■ **Extracted entries**
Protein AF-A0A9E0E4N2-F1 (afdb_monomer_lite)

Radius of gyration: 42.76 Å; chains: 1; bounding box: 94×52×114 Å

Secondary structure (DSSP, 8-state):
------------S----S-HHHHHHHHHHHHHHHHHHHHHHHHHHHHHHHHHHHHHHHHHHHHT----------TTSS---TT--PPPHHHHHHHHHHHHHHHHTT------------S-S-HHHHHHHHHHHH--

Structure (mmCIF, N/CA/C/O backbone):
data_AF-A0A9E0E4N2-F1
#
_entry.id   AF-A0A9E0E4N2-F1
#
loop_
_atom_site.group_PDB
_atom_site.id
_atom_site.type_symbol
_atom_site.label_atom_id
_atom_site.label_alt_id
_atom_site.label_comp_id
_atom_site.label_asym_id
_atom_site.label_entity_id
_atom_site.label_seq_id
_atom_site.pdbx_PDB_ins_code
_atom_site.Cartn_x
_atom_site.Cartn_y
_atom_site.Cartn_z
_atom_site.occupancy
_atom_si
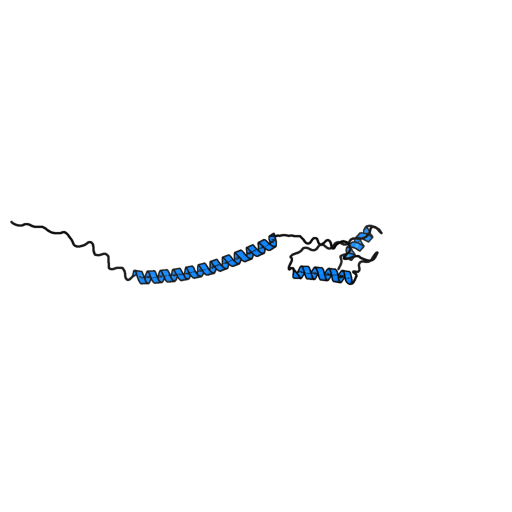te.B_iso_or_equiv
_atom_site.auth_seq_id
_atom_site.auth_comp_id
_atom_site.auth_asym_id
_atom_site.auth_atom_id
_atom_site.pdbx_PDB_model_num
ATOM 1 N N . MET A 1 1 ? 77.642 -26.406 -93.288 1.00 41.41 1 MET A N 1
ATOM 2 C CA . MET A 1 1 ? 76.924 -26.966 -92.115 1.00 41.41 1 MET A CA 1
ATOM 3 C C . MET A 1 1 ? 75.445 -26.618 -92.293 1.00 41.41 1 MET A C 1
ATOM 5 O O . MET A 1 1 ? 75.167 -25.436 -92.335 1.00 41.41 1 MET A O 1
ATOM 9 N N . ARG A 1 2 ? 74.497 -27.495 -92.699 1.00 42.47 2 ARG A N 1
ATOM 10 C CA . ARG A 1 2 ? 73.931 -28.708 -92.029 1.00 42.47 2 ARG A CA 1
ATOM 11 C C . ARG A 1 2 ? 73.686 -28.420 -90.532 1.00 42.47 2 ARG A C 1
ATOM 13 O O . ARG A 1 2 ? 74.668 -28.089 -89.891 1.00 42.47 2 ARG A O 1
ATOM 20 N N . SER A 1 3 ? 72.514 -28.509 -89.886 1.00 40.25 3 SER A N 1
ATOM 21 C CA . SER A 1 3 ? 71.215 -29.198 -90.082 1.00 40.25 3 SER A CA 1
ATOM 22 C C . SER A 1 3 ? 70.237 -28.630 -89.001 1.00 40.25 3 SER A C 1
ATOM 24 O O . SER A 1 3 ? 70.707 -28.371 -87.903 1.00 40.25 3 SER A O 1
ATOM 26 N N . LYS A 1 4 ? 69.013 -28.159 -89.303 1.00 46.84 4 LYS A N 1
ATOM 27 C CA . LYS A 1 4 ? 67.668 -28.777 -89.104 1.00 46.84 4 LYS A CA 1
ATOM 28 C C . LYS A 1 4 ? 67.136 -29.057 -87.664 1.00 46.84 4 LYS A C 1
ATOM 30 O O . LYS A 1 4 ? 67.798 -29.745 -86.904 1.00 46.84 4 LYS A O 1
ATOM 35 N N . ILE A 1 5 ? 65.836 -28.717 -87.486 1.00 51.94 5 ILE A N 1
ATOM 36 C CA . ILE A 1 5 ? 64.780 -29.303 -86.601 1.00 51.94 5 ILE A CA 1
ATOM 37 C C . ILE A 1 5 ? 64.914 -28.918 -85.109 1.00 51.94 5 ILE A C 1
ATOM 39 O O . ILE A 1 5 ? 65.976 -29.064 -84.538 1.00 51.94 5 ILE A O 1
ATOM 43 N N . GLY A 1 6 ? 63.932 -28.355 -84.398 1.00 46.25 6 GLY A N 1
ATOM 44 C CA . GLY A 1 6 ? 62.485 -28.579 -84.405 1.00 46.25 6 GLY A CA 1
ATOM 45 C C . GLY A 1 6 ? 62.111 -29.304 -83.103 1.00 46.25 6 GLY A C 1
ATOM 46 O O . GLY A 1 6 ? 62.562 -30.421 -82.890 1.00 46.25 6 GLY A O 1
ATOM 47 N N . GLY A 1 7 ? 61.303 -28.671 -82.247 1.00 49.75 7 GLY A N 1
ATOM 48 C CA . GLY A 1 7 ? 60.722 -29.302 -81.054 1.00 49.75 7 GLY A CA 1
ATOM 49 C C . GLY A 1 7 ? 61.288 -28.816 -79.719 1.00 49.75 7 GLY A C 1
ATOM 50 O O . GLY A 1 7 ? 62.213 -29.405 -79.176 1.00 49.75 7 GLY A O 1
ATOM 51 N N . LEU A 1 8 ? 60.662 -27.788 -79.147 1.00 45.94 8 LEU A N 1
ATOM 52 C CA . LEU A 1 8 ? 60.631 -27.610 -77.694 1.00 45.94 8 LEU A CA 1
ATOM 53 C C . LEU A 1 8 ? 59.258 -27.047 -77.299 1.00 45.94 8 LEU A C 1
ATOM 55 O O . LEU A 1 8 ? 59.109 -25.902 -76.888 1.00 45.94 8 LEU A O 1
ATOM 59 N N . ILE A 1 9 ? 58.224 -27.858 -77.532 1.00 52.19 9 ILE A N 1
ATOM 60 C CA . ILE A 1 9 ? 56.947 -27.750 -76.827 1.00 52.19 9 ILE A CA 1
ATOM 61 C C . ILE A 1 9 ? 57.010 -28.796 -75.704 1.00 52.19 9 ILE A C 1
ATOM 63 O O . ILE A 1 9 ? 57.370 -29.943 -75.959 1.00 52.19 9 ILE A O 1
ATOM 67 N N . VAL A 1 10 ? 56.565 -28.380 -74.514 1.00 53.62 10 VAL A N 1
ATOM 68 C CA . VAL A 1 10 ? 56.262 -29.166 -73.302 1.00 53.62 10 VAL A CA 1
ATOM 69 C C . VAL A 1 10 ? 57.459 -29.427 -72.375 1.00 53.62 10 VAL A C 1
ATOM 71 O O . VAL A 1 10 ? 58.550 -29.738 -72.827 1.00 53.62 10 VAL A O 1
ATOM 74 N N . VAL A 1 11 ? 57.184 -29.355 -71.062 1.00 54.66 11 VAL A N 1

■ **Task requirements**
Your task is to set down exactly the lines from the line containing "ATOM 61 C C" to the end of the data above, including both ends.

■ **Completed exercise**
ATOM 61 C C . ILE A 1 9 ? 57.010 -28.796 -75.704 1.00 52.19 9 ILE A C 1
ATOM 63 O O . ILE A 1 9 ? 57.370 -29.943 -75.959 1.00 52.19 9 ILE A O 1
ATOM 67 N N . VAL A 1 10 ? 56.565 -28.380 -74.514 1.00 53.62 10 VAL A N 1
ATOM 68 C CA . VAL A 1 10 ? 56.262 -29.166 -73.302 1.00 53.62 10 VAL A CA 1
ATOM 69 C C . VAL A 1 10 ? 57.459 -29.427 -72.375 1.00 53.62 10 VAL A C 1
ATOM 71 O O . VAL A 1 10 ? 58.550 -29.738 -72.827 1.00 53.62 10 VAL A O 1
ATOM 74 N N . VAL A 1 11 ? 57.184 -29.355 -71.062 1.00 54.66 11 VAL A N 1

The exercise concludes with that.